# Exercise requirements:
Find the line holding "ATOM 147 C C ." in the entries below. Give it again exactly, along with every line after it up to and including the line holding "ATOM 155 O O".

# Data:
:::::
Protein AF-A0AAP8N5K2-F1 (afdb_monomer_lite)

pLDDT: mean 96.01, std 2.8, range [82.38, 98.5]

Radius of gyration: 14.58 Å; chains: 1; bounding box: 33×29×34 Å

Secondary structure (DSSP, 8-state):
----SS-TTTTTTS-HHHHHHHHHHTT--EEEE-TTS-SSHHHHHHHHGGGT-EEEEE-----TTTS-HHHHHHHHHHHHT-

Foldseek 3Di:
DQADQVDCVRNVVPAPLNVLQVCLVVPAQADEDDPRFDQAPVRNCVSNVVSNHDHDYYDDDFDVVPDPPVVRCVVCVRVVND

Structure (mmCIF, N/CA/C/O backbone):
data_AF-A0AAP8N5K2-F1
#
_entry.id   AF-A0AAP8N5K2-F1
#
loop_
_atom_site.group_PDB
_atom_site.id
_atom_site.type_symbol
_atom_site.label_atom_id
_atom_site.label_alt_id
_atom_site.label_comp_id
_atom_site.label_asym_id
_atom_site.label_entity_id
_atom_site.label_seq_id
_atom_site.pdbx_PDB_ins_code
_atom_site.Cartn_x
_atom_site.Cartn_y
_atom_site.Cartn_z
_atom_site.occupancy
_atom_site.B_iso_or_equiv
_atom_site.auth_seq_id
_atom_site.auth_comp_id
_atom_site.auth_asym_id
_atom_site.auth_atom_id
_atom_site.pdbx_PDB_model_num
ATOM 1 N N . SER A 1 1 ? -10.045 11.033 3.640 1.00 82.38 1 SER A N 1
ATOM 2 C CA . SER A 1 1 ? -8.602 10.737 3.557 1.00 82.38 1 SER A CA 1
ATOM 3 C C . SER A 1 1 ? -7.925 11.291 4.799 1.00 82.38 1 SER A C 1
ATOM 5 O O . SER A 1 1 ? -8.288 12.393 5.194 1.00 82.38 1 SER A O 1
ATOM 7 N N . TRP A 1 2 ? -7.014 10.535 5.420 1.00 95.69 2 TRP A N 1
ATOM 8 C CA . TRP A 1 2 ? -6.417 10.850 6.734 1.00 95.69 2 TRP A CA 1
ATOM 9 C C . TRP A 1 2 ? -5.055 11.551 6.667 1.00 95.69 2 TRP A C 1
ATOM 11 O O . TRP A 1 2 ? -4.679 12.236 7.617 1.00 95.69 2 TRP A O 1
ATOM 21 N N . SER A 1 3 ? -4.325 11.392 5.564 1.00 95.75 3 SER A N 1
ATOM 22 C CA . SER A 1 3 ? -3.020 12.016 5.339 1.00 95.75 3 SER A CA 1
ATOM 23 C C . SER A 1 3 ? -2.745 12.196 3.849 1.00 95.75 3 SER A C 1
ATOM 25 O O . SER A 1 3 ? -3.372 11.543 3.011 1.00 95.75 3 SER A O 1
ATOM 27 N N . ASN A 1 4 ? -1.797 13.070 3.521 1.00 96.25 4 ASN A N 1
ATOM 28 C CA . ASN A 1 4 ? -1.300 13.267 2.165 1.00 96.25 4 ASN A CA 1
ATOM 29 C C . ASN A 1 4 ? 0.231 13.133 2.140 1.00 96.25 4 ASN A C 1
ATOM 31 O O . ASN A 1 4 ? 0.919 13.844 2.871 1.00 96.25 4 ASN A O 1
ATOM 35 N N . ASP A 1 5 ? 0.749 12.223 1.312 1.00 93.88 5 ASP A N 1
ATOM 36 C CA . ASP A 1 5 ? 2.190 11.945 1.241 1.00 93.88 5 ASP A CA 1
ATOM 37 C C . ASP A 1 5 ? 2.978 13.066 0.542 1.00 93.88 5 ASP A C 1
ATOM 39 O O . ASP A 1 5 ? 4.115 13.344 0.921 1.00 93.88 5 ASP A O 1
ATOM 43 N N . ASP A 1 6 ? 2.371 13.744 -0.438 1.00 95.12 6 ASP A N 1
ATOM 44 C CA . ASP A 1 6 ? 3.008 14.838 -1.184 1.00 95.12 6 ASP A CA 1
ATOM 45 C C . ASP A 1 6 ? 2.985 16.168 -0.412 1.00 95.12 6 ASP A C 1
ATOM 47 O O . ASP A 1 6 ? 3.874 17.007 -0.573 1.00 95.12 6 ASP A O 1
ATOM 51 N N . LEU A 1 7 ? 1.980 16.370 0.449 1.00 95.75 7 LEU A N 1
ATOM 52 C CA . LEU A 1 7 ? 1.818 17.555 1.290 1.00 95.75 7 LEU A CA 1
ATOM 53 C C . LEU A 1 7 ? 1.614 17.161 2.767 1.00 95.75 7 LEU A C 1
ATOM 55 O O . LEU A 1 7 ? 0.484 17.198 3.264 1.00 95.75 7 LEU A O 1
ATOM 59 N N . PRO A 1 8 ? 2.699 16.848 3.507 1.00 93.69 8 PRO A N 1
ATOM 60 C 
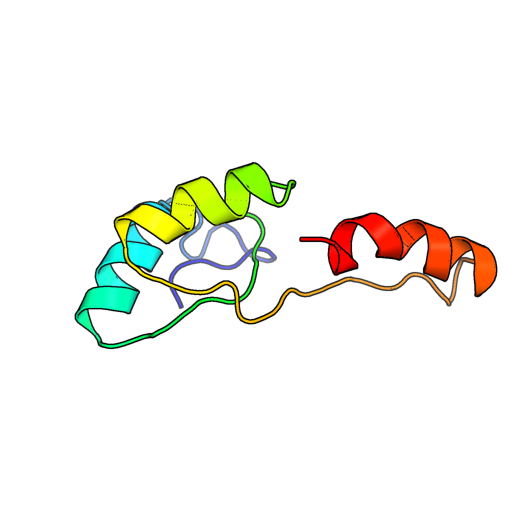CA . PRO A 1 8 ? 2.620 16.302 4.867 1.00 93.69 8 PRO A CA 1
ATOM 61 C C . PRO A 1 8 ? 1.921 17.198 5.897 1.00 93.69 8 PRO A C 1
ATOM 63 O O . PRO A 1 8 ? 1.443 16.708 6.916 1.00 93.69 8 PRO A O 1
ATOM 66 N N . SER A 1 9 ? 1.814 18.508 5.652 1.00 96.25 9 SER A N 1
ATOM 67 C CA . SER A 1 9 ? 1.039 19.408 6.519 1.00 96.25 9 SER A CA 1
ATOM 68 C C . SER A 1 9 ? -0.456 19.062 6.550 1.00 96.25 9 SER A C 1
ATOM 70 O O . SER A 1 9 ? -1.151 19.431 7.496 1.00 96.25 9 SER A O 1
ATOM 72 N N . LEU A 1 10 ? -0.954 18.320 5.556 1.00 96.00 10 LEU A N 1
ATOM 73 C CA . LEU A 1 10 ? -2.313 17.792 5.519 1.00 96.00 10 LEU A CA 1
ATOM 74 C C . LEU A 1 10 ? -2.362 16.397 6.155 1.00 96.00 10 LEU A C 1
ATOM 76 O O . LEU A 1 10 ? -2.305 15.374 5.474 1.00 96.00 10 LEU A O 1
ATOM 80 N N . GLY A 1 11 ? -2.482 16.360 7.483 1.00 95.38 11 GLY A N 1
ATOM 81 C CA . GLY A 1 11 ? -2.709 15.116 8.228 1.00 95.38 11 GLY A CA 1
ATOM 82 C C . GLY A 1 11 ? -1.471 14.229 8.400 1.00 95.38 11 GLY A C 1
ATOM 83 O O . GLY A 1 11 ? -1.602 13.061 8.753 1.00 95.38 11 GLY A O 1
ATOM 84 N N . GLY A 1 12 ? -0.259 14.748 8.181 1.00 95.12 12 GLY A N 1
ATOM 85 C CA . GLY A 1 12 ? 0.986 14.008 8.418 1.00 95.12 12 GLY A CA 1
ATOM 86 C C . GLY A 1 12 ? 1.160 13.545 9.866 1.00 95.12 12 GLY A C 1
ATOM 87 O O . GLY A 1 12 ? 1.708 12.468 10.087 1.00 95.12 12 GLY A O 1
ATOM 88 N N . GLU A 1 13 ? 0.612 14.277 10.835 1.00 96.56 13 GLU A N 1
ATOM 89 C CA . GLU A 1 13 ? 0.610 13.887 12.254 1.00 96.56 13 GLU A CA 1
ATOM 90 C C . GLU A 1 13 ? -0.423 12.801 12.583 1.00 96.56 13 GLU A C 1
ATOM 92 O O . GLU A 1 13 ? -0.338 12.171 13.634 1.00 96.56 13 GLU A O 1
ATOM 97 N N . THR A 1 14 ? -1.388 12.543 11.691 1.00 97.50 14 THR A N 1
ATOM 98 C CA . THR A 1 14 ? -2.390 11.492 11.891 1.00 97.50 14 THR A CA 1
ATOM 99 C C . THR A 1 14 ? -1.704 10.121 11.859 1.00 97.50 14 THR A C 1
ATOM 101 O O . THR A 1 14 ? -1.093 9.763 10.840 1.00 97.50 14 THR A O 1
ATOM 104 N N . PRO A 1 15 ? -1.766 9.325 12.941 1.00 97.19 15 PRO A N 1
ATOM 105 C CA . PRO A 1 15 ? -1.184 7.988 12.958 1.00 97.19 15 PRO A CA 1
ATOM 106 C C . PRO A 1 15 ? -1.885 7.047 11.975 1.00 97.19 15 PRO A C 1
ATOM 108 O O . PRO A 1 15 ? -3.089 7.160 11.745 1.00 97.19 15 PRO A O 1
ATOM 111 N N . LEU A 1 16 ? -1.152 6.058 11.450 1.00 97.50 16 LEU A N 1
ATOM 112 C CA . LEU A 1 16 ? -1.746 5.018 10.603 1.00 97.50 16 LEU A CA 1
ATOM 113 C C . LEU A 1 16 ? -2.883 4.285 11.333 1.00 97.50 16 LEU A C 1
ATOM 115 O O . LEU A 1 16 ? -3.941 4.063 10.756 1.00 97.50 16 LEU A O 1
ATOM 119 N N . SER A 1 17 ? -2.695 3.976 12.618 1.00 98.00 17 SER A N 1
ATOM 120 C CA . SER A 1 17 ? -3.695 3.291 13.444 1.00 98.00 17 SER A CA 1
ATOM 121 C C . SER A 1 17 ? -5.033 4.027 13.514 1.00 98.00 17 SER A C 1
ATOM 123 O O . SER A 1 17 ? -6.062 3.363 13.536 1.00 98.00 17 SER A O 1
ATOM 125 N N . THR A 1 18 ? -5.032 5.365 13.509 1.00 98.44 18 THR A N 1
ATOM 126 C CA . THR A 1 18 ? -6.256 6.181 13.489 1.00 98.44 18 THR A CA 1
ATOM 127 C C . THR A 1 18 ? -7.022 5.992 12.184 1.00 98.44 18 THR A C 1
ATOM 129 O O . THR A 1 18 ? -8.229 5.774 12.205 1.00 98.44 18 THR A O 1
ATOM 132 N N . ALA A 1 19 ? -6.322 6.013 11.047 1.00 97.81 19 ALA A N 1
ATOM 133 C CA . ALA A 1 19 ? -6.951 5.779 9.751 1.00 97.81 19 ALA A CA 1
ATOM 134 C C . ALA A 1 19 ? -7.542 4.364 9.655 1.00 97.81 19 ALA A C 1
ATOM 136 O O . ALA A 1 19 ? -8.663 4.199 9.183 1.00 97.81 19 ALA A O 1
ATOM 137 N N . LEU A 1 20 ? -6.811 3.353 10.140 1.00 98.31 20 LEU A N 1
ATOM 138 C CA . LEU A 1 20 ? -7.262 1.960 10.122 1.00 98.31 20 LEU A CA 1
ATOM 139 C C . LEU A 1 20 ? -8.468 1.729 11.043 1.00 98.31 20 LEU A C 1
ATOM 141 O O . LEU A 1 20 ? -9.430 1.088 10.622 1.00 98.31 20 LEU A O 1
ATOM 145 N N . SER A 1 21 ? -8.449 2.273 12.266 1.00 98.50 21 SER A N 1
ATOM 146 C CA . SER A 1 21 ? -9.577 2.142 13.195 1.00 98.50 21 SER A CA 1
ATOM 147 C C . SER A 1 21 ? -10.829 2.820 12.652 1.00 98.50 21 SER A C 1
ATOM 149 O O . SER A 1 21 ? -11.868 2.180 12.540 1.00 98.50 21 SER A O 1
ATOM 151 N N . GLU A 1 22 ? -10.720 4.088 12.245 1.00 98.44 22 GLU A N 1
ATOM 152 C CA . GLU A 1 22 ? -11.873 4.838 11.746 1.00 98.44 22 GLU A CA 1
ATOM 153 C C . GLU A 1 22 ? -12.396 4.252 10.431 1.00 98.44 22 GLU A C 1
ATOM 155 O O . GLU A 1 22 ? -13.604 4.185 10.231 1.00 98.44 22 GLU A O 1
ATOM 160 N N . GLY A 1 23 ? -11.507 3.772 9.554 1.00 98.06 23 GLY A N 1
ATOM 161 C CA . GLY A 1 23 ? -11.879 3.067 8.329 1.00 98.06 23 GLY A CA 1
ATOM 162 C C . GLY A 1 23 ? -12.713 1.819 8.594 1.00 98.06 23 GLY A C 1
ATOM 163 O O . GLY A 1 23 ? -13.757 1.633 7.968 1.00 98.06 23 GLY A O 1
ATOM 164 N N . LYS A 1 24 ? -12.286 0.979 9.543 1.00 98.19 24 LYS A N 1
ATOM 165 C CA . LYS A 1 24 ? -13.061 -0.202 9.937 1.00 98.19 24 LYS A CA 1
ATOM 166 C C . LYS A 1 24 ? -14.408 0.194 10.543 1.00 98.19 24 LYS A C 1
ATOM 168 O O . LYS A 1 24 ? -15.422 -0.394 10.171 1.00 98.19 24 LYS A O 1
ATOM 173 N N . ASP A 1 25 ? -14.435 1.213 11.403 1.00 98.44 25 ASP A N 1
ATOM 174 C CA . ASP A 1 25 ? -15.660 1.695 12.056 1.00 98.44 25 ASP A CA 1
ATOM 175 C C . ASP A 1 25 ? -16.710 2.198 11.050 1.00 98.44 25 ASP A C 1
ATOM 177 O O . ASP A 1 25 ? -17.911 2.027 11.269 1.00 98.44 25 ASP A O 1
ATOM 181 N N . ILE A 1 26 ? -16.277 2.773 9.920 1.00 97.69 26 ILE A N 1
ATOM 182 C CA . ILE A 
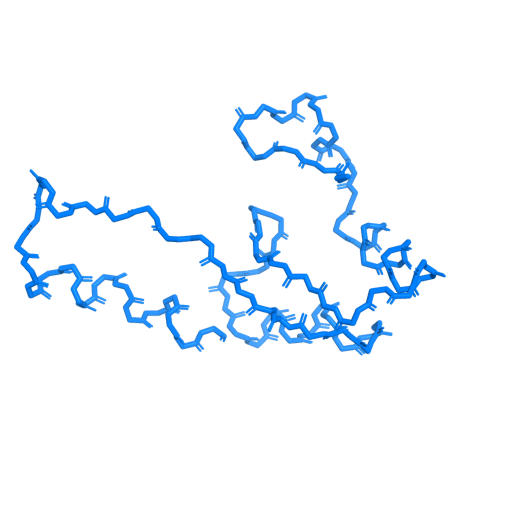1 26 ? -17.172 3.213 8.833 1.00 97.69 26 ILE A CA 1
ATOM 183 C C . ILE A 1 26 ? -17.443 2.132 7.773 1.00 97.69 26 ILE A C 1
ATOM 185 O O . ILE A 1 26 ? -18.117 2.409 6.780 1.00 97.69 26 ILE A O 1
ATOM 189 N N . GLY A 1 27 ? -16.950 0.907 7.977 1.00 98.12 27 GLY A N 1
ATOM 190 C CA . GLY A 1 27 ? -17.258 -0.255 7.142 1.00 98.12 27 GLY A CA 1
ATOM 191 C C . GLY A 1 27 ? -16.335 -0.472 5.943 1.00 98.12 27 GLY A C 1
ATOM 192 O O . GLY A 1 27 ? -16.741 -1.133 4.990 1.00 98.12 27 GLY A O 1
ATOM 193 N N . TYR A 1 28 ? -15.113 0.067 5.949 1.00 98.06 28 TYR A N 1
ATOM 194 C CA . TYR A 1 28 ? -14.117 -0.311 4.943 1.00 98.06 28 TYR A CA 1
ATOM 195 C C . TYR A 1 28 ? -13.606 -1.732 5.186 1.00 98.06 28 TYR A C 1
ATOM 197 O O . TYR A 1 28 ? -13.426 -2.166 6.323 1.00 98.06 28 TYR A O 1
:::::
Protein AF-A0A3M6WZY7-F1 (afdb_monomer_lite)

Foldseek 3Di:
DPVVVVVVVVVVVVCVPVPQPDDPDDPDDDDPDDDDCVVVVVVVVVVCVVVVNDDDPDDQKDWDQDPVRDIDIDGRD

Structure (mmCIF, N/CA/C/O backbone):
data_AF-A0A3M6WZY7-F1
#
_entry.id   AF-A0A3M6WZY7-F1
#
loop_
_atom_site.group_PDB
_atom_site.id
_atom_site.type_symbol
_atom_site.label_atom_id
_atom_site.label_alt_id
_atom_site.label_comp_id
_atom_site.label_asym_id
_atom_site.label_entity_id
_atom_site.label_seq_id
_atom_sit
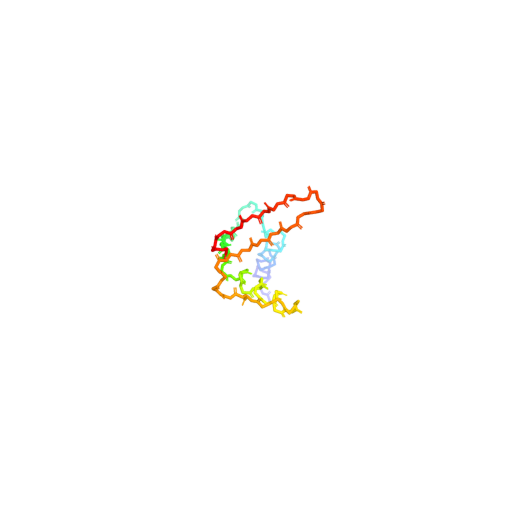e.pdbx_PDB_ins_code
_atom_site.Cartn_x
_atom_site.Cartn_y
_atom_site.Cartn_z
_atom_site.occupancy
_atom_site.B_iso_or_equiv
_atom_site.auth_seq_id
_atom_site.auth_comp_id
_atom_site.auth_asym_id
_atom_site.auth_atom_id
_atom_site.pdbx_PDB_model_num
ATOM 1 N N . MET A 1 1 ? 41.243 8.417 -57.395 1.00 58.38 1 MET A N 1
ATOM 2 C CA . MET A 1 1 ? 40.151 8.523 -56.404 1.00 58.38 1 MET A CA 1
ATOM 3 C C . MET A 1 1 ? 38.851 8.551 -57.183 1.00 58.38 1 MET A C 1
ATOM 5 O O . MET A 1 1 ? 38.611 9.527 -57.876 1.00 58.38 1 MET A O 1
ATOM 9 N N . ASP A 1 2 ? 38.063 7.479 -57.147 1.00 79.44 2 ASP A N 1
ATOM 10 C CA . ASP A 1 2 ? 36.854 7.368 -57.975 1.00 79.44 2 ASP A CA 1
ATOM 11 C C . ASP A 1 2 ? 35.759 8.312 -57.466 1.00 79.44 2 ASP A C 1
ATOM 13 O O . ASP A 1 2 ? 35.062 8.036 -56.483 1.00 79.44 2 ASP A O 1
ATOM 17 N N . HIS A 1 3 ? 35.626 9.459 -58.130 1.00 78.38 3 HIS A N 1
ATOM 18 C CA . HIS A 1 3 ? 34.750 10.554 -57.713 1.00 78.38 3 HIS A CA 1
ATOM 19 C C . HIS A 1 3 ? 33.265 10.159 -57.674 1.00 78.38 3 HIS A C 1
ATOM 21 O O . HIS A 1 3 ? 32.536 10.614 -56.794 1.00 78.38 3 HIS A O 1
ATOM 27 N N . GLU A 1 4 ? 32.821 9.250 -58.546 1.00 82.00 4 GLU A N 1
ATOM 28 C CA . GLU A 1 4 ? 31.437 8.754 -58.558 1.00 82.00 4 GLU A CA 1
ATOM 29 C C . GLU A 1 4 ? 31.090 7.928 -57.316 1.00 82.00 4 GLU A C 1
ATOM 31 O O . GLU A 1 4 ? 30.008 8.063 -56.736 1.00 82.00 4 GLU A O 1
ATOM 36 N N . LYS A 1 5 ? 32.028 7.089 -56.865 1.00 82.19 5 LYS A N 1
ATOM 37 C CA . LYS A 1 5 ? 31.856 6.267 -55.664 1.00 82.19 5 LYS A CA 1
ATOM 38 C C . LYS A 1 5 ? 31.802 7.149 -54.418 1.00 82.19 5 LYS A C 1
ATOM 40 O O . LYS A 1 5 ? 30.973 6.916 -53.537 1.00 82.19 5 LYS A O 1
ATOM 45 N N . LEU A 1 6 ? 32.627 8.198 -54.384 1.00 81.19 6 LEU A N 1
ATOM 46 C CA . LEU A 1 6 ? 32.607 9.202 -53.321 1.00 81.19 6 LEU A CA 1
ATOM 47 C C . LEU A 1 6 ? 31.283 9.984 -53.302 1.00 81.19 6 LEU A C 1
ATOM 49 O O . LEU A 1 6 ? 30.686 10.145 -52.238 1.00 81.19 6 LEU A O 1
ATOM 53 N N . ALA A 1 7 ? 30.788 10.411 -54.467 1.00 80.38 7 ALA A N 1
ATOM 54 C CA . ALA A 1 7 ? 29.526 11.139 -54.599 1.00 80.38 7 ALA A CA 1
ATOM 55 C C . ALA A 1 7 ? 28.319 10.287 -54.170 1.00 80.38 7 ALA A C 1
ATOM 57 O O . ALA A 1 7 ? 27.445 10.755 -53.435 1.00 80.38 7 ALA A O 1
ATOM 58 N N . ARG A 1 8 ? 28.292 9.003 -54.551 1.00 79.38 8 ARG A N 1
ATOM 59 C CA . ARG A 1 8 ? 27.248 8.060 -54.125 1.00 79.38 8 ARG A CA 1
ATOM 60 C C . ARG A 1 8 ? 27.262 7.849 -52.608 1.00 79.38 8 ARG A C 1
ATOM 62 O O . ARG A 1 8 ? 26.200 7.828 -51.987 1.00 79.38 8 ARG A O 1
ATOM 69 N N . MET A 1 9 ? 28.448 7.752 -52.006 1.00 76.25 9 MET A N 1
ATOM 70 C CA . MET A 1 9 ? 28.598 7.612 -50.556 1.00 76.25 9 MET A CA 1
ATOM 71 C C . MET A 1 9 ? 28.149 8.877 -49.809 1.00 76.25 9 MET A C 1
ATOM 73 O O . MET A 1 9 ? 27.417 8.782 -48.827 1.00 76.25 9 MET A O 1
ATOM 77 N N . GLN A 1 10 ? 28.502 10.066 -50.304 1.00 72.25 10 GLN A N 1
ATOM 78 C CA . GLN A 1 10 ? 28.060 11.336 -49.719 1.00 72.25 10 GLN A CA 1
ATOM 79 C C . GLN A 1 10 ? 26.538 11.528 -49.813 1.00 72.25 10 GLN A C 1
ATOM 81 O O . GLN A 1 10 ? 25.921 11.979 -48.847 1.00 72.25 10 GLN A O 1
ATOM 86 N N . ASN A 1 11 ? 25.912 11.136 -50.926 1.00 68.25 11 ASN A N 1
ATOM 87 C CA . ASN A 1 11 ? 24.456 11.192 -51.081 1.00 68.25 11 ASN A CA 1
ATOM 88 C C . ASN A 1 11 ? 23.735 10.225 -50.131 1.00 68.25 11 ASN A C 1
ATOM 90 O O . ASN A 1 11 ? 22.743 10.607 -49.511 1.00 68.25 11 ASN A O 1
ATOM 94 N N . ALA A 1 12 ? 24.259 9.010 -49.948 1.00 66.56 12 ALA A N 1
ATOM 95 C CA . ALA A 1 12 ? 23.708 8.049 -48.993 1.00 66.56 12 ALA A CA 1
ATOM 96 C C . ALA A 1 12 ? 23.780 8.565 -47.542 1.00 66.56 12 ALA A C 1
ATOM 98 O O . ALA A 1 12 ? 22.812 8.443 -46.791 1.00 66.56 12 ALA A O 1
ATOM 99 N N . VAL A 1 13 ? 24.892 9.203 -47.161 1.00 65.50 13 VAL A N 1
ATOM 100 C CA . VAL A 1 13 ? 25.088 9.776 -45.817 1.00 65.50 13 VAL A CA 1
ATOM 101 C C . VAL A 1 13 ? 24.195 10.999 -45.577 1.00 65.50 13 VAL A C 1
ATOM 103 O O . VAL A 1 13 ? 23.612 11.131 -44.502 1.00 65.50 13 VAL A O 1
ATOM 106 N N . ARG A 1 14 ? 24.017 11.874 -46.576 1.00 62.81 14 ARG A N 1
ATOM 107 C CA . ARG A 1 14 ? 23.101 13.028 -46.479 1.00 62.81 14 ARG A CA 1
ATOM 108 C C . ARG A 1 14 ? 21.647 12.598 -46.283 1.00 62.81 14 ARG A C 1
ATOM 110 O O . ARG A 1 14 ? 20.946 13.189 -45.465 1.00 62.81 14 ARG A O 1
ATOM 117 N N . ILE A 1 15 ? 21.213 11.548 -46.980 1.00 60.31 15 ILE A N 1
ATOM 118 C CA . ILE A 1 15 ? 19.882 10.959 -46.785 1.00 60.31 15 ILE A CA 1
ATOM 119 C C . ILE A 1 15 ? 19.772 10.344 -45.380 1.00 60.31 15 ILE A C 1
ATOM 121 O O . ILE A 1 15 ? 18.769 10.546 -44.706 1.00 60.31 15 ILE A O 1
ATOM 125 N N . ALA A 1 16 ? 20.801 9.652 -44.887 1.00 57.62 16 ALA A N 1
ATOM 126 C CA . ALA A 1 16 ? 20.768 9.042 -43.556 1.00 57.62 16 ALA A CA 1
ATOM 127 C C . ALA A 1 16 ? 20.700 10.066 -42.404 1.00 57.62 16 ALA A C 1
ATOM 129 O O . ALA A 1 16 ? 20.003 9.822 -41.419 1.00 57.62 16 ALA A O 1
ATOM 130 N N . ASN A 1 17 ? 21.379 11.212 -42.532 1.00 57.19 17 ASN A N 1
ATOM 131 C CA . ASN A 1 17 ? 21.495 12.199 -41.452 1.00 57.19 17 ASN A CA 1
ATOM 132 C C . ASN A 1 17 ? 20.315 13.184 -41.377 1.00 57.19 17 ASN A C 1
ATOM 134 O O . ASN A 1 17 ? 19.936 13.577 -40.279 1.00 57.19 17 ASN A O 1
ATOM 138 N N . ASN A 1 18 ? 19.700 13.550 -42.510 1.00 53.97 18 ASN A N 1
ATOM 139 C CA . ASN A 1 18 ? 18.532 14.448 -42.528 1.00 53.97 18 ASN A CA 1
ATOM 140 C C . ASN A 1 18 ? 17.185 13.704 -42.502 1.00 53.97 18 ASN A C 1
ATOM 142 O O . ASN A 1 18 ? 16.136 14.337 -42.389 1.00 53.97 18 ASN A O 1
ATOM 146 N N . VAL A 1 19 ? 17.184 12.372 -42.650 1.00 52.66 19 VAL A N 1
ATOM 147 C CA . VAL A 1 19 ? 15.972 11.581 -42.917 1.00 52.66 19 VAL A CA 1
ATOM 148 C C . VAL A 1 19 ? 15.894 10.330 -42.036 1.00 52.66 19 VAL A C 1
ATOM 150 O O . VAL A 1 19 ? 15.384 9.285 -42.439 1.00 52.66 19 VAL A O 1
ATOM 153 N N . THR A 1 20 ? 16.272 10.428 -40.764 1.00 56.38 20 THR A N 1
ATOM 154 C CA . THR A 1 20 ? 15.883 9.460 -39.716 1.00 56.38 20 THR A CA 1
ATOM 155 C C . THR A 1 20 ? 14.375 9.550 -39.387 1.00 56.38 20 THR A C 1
:::::
# Final answer:
ATOM 147 C C . SER A 1 21 ? -10.829 2.820 12.652 1.00 98.50 21 SER A C 1
ATOM 149 O O . SER A 1 21 ? -11.868 2.180 12.540 1.00 98.50 21 SER A O 1
ATOM 151 N N . GLU A 1 22 ? -10.720 4.088 12.245 1.00 98.44 22 GLU A N 1
ATOM 152 C CA . GLU A 1 22 ? -11.873 4.838 11.746 1.00 98.44 22 GLU A CA 1
ATOM 153 C C . GLU A 1 22 ? -12.396 4.252 10.431 1.00 98.44 22 GLU A C 1
ATOM 155 O O . GLU A 1 22 ? -13.604 4.185 10.231 1.00 98.44 22 GLU A O 1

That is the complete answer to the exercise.